Here you say 'if you liquidated it would be lower. So would the cash account, you'd lose £100.
So are we talking about valuing on liquidated value, or not? It seems to me you choose one way for one asset and the other way for another asset.
There's no guaranteed return on a share, there is on bonds. If you had a guaranteed share value of £4 in a year's time, then to you those shares are clearly worth £4 each in a year. In choosing to sell it, you'd consider that future guaranteed value in its worth. You wouldn't sell it (unless forced to) for less than this would you?
Im not trolling, what I cant understand is why you can't see what Im trying to say even if you don't agree with it. There is logic to what Im saying, even if its not compliant with normal accounting standards.
If I cast iron guarantee £10 to you in five minutes time, in your mind you have a tenner don't you. You may have already decided what to spend it on. Its essentially an IOU which you can include in your assets can't you?
The bond is the same. The bond is an IOU for a guaranteed value. Why not count the IOU as the current value of the asset?
Another example is a supplier owing you money. If your business was to be valued, you'd count the cash and its assets, and you'd also include what was owed to the business from others, wouldn't you? This is a future cash that is promised, just like a bond is.
I'm not contradicting myself.
Your getting it wrong because your thinking the bond is worth £105, its not its worth £95.
Yes at some point in the future its worth £105, but now, right now its worth £95.
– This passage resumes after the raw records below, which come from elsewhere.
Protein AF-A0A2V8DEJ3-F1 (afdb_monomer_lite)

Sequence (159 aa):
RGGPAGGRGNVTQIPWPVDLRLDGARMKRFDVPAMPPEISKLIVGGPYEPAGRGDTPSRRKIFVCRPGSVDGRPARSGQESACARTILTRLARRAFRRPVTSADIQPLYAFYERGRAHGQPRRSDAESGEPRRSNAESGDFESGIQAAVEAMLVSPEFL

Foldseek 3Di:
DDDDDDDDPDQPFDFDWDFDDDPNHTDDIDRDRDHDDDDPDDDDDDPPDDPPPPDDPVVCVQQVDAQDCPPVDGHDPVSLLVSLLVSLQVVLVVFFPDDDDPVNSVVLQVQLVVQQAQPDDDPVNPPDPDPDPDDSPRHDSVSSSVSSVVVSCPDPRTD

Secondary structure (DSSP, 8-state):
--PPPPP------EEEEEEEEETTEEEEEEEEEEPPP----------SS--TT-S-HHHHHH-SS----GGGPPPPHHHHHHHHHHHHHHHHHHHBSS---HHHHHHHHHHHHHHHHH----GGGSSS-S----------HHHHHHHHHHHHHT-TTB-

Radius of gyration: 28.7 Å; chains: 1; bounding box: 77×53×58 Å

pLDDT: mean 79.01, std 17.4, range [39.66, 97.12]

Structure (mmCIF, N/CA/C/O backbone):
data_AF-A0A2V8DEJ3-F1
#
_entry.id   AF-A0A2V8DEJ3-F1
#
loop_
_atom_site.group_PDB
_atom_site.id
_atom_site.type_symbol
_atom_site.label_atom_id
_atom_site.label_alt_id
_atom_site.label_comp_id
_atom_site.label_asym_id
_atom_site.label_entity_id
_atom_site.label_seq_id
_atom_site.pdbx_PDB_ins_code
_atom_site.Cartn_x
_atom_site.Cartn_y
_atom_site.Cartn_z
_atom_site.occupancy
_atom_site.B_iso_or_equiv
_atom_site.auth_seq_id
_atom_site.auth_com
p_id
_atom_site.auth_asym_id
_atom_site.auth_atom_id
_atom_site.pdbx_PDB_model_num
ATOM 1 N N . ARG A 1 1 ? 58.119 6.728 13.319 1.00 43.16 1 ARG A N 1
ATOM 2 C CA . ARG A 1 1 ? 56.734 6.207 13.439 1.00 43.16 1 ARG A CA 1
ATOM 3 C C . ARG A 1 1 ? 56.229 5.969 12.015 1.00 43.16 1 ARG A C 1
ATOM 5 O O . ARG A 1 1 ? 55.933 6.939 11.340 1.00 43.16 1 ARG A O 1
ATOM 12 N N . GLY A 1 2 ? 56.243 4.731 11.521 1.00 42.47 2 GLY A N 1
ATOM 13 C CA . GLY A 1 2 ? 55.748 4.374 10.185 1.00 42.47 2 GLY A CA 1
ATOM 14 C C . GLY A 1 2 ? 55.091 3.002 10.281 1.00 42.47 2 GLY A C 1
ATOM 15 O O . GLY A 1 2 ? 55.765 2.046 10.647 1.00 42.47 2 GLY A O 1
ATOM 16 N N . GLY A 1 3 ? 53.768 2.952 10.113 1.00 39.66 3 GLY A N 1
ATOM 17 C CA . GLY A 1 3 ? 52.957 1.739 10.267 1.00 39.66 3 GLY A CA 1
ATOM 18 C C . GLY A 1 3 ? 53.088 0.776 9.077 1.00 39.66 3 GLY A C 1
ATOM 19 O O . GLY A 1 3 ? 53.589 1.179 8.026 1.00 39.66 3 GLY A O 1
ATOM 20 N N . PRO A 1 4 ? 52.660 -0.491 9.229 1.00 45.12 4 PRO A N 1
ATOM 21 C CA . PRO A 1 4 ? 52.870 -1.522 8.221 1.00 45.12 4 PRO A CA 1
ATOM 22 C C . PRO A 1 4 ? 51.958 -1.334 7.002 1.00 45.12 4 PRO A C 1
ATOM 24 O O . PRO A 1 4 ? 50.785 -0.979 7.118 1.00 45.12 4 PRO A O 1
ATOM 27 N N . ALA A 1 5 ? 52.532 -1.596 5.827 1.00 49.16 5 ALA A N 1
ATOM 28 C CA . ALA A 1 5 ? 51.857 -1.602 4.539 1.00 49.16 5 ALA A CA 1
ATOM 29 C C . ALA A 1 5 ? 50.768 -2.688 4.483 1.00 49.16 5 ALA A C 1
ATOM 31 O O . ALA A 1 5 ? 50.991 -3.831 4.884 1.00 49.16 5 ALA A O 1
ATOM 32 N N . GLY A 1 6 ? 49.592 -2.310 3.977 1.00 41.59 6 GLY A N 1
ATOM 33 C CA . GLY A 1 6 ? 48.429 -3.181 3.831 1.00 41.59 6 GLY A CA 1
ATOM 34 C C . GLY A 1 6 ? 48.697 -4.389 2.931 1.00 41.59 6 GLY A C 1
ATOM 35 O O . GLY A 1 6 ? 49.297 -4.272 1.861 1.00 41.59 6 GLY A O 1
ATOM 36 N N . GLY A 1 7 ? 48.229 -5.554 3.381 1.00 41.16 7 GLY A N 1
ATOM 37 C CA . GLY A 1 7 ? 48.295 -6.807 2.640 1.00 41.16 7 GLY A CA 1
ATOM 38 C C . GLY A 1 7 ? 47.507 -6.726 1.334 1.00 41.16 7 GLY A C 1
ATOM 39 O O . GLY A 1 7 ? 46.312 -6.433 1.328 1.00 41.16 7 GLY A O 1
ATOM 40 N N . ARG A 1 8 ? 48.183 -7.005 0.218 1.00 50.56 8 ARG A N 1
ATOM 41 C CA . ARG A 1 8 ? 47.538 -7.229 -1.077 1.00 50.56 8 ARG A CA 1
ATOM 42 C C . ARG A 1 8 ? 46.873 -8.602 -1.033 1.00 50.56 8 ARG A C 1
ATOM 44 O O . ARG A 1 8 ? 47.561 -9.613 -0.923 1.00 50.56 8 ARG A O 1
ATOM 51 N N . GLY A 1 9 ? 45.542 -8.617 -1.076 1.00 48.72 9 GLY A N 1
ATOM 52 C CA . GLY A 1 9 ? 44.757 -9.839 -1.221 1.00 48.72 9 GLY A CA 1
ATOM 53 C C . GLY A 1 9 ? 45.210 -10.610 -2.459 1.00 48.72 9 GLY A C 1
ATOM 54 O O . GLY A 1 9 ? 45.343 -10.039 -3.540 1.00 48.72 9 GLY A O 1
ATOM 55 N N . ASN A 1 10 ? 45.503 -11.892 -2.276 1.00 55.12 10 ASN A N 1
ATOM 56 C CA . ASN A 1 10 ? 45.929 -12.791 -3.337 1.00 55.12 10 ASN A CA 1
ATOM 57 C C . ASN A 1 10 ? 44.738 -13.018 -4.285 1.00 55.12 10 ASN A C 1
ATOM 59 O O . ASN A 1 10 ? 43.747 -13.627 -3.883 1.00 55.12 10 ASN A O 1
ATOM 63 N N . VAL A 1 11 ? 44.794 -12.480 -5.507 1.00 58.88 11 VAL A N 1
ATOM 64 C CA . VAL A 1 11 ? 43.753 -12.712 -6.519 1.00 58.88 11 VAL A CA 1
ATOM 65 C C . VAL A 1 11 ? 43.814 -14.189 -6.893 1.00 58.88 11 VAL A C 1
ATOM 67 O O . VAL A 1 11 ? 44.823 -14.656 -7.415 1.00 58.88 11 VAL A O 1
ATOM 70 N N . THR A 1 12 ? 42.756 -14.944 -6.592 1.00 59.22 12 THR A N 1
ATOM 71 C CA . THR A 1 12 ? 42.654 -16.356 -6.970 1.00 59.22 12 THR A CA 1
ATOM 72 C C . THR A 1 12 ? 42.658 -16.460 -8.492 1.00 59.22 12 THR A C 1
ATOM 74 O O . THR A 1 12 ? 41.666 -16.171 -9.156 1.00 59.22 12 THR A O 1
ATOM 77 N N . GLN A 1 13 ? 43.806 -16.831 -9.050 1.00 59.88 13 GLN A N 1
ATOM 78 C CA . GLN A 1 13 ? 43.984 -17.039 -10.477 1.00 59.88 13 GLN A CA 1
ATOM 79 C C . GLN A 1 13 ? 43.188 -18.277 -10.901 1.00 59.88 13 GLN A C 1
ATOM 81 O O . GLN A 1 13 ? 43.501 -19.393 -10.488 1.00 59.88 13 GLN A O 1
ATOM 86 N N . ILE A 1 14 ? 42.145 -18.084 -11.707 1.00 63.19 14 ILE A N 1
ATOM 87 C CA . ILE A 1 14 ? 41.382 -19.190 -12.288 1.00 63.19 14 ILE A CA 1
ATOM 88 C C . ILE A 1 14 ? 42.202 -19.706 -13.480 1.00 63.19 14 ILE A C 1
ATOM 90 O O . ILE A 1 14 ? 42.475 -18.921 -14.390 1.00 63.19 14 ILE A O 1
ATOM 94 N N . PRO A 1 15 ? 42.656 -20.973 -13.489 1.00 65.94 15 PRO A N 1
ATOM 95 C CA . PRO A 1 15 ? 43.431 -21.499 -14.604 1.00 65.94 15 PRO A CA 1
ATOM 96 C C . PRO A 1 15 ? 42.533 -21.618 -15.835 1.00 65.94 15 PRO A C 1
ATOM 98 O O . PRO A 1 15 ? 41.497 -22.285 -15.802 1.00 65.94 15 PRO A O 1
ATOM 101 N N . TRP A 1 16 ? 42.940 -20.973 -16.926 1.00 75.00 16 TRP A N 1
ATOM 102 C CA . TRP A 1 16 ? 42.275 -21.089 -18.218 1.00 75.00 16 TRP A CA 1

They are different scenarios.
Your whole case is that as you know what one specific asset class will be worth in the future you should value it at that now.
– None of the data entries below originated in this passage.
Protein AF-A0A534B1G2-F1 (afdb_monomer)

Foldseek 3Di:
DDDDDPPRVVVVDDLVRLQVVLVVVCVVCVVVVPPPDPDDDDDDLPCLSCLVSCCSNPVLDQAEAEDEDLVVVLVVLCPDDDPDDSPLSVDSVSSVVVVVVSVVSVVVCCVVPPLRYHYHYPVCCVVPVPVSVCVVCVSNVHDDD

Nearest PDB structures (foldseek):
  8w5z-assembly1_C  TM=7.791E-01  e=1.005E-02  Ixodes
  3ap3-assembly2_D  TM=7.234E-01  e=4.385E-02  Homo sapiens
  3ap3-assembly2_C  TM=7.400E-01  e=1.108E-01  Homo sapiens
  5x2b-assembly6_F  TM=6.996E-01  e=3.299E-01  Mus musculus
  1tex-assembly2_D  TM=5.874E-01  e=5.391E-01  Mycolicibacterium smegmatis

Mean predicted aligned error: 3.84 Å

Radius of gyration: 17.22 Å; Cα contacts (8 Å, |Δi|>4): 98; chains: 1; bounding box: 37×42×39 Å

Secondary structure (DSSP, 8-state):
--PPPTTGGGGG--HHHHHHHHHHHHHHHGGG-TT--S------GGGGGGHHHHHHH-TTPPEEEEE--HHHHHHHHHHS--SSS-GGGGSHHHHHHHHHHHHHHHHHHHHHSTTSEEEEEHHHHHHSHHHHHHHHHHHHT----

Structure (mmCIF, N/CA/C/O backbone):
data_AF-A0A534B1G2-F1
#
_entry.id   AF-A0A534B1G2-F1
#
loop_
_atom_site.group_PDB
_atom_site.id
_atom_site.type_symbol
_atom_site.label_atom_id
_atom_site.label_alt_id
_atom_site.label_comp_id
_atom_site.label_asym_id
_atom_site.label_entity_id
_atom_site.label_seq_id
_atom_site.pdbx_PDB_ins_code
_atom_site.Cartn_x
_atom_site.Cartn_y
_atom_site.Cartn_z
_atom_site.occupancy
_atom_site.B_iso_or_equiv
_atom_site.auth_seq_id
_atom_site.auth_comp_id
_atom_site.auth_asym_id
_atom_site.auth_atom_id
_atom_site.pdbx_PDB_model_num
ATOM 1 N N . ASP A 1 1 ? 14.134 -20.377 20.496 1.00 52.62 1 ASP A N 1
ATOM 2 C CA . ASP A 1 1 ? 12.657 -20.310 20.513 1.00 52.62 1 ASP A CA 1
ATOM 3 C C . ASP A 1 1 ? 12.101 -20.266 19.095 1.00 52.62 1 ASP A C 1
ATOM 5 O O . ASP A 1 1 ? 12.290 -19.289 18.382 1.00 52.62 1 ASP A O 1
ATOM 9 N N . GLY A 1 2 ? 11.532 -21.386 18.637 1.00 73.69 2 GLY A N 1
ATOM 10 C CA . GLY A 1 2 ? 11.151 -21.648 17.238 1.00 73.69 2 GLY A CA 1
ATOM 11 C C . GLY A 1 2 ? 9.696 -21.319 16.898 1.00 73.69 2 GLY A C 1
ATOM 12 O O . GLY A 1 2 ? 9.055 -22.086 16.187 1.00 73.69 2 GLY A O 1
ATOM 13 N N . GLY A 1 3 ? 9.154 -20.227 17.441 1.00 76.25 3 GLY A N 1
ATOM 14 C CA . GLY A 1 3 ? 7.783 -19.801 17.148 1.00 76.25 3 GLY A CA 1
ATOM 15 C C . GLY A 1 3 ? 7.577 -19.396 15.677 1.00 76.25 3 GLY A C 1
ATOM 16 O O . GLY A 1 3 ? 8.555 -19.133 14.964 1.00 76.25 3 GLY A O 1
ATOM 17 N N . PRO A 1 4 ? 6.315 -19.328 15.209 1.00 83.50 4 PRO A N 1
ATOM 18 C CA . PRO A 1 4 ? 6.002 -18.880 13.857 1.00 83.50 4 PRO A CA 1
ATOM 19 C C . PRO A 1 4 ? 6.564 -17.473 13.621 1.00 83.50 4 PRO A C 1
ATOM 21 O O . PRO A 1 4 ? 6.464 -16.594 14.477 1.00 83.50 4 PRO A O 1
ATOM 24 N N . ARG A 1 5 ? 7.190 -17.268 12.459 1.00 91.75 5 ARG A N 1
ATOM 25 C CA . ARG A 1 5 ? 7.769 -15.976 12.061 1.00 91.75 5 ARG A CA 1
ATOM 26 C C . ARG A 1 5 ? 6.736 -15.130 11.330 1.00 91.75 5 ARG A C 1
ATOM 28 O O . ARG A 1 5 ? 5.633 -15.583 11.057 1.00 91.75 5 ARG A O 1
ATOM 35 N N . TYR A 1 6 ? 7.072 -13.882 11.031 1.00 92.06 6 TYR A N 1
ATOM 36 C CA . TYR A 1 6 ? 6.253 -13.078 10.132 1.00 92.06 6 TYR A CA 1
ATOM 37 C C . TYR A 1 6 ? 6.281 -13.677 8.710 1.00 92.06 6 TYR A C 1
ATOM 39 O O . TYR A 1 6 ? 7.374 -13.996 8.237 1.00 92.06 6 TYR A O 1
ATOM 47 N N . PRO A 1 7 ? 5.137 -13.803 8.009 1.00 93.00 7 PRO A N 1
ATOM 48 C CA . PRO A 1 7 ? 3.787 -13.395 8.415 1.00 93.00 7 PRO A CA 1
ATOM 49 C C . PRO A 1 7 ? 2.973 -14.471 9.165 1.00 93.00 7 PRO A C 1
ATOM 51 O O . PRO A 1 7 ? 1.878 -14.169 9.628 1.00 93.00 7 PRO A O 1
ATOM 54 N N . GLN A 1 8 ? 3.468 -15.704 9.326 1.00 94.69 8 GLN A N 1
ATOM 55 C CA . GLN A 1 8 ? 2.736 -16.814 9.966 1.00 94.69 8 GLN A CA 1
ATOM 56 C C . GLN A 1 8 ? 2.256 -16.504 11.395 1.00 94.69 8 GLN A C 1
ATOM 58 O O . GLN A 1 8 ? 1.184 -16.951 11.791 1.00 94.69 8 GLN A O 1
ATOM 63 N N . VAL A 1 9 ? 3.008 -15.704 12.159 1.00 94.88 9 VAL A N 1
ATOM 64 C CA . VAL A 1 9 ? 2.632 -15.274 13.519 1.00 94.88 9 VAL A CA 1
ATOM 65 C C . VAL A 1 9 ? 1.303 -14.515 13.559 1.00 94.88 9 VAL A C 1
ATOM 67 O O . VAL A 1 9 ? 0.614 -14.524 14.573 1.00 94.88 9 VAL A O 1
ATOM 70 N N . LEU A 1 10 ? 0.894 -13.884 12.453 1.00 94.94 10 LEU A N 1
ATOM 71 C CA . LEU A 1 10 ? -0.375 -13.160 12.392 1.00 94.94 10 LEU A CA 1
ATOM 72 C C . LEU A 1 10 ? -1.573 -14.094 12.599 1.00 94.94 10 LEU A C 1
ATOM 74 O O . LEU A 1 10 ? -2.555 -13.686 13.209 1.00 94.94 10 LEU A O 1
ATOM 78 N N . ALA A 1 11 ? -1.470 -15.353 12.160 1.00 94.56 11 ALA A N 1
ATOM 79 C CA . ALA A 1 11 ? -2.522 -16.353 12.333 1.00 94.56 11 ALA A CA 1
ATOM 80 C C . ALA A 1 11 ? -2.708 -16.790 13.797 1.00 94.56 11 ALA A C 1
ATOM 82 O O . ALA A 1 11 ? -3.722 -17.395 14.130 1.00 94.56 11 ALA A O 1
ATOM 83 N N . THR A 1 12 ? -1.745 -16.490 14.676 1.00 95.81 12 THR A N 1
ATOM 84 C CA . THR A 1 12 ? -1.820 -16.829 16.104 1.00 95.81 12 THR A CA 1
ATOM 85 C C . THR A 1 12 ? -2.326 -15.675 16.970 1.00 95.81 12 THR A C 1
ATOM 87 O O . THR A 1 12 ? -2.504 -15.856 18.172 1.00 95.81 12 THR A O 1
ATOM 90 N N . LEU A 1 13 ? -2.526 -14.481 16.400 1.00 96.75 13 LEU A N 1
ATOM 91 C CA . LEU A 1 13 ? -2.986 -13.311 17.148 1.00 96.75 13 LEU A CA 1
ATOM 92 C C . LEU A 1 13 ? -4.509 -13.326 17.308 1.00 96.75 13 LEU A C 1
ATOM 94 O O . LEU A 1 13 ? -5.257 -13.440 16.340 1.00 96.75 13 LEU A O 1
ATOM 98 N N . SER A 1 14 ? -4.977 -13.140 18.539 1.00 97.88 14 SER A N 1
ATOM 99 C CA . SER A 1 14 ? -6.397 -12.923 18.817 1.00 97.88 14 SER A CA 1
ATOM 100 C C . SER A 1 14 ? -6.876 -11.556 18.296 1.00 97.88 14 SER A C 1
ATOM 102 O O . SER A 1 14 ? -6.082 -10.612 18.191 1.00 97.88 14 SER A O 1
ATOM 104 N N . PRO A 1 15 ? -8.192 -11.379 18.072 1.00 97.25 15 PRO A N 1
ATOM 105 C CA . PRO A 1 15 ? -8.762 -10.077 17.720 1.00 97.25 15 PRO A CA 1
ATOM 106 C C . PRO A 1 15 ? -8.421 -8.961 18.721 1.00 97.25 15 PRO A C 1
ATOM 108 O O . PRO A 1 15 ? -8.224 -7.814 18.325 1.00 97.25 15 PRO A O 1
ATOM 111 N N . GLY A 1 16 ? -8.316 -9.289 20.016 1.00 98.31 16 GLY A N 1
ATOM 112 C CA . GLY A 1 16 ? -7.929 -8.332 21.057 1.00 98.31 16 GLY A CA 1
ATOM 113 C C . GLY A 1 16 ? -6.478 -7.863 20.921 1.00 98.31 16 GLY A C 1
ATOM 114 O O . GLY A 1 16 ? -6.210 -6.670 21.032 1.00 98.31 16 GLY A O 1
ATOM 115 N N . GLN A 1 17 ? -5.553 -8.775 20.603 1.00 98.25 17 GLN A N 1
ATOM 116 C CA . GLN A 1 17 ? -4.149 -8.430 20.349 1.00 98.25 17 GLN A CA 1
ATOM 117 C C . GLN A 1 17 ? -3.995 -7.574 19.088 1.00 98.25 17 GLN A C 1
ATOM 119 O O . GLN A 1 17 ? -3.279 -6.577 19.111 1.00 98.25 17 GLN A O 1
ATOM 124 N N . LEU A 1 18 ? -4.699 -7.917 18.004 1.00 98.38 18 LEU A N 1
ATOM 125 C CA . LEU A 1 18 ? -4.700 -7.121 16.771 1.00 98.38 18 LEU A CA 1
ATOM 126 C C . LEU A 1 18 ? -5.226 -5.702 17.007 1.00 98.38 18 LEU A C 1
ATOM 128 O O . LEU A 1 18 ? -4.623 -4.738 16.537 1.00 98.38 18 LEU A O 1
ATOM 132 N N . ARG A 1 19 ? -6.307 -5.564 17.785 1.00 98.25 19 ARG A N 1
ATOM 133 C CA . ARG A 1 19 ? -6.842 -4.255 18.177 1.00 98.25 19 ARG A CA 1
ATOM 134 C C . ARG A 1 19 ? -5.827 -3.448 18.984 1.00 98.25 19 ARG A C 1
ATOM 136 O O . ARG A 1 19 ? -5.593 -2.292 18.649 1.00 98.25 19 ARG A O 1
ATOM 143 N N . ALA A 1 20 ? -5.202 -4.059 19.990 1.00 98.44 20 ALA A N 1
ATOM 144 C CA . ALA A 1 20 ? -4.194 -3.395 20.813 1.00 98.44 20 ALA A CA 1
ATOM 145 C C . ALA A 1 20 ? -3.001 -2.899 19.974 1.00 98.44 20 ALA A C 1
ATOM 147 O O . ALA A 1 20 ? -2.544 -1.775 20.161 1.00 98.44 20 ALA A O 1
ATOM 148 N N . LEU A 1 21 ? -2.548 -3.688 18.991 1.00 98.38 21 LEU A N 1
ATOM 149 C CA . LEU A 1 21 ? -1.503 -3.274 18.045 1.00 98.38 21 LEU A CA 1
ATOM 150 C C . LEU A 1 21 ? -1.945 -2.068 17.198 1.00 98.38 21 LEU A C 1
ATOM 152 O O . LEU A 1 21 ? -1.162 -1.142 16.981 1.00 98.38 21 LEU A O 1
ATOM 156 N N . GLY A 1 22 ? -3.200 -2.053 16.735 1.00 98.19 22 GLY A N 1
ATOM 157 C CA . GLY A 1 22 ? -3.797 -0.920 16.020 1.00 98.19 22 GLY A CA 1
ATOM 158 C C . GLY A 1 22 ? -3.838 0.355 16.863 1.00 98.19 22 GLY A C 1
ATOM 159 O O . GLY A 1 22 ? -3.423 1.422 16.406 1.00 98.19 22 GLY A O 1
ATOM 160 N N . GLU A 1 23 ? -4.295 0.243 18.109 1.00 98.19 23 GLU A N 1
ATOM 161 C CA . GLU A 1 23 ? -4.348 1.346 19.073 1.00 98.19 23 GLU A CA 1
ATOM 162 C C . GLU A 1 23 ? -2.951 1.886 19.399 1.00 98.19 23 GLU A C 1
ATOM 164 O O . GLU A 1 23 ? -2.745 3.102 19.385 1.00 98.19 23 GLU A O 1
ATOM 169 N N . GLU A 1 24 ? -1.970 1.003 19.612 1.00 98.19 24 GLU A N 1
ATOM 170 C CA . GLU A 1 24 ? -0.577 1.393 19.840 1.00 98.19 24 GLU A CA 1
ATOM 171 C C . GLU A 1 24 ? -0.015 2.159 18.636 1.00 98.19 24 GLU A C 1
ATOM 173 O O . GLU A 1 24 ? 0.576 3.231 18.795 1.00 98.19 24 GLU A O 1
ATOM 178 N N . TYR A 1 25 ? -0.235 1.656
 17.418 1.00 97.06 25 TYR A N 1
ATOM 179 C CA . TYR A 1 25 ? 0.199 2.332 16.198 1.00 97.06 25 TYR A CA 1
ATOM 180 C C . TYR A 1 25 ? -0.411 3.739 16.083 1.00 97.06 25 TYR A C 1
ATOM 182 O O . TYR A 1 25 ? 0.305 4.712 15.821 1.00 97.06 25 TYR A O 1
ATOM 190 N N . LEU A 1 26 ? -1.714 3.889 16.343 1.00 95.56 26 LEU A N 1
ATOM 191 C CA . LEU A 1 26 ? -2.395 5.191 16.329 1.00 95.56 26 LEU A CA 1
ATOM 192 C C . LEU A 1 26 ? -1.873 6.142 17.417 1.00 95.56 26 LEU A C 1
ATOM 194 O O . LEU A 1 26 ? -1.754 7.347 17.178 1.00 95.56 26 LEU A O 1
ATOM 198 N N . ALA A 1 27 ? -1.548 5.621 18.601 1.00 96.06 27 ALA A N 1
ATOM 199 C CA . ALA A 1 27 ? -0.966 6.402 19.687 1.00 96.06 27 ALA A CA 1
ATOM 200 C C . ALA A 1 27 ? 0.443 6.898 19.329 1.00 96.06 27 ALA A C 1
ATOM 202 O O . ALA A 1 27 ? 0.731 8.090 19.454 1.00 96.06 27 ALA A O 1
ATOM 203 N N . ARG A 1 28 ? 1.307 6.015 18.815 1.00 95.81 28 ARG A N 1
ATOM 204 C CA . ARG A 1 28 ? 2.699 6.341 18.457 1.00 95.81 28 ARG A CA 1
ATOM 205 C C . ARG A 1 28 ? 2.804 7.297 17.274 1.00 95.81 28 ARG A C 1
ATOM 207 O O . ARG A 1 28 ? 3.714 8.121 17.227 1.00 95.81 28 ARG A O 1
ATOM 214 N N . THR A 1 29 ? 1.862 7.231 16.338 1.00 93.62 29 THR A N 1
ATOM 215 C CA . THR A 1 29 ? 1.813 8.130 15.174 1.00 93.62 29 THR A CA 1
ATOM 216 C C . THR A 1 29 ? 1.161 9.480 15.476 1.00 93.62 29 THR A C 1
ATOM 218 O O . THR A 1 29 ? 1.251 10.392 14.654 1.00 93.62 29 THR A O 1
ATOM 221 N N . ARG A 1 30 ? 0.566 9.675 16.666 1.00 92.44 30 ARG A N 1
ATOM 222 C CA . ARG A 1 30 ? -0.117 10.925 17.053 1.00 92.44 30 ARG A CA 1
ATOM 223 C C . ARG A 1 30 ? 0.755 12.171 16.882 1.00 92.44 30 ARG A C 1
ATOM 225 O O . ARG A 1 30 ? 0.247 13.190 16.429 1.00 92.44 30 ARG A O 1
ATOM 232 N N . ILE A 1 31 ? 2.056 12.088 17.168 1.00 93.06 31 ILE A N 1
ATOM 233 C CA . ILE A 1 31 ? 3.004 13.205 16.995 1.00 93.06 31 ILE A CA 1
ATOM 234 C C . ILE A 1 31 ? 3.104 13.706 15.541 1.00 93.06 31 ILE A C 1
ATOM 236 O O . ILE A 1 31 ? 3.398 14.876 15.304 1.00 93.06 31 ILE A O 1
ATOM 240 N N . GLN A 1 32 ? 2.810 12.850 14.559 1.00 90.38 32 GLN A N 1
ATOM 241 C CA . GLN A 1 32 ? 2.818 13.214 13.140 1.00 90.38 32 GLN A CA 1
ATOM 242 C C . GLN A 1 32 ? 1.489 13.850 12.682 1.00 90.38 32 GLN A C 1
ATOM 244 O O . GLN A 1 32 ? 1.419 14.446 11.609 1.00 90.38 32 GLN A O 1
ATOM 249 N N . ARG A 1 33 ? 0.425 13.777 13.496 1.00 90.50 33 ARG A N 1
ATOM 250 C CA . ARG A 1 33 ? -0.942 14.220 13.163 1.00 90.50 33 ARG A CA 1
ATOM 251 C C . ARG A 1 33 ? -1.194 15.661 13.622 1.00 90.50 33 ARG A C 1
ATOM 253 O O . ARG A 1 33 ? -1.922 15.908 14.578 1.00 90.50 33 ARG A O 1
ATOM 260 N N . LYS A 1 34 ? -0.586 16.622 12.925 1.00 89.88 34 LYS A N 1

I mean you can, but no one is going to agree with you.
How would you calculate your returns?
In a portfolio you need one date where everything is valued at the same point. Normally thats today.
Ie your end of year position is that day, when it clicks to the next day you have your valuation.
If you wanted a future valuation then thats different, you could say everything is going to remain exactly the same, apart from the one thing you know will be worth a differing amount.
Its very silly, but you could.
Cash owed to a business is an asset, its not different to any other asset in simple definition.
200 was right, it was very much the definition of a paper loss. A paper loss is an un-crystalised loss, but a reflection of the current value vs the original value.
If you own shares your paper position will vary every single (trading) day, probably.
I'm not an accountant but if you want to use accounting definitions you are in for a world of specifics you can't just make up.
From my limited knowledge - assets need to be under your control to be on the balance sheet. The promise to receive 10 could be considered but it's probably not legit as it isn't under your control till it is receipted (I.e. once youve got it in your control).
It would really depend on certainty. If you added a £10 IOU into a set of accounts then the accounts auditors would want to see documentary evidence on that its really due and would need to assess whether thats likely or misleading.
Eg Dans Bonds valuation methodology they would say would be misleading.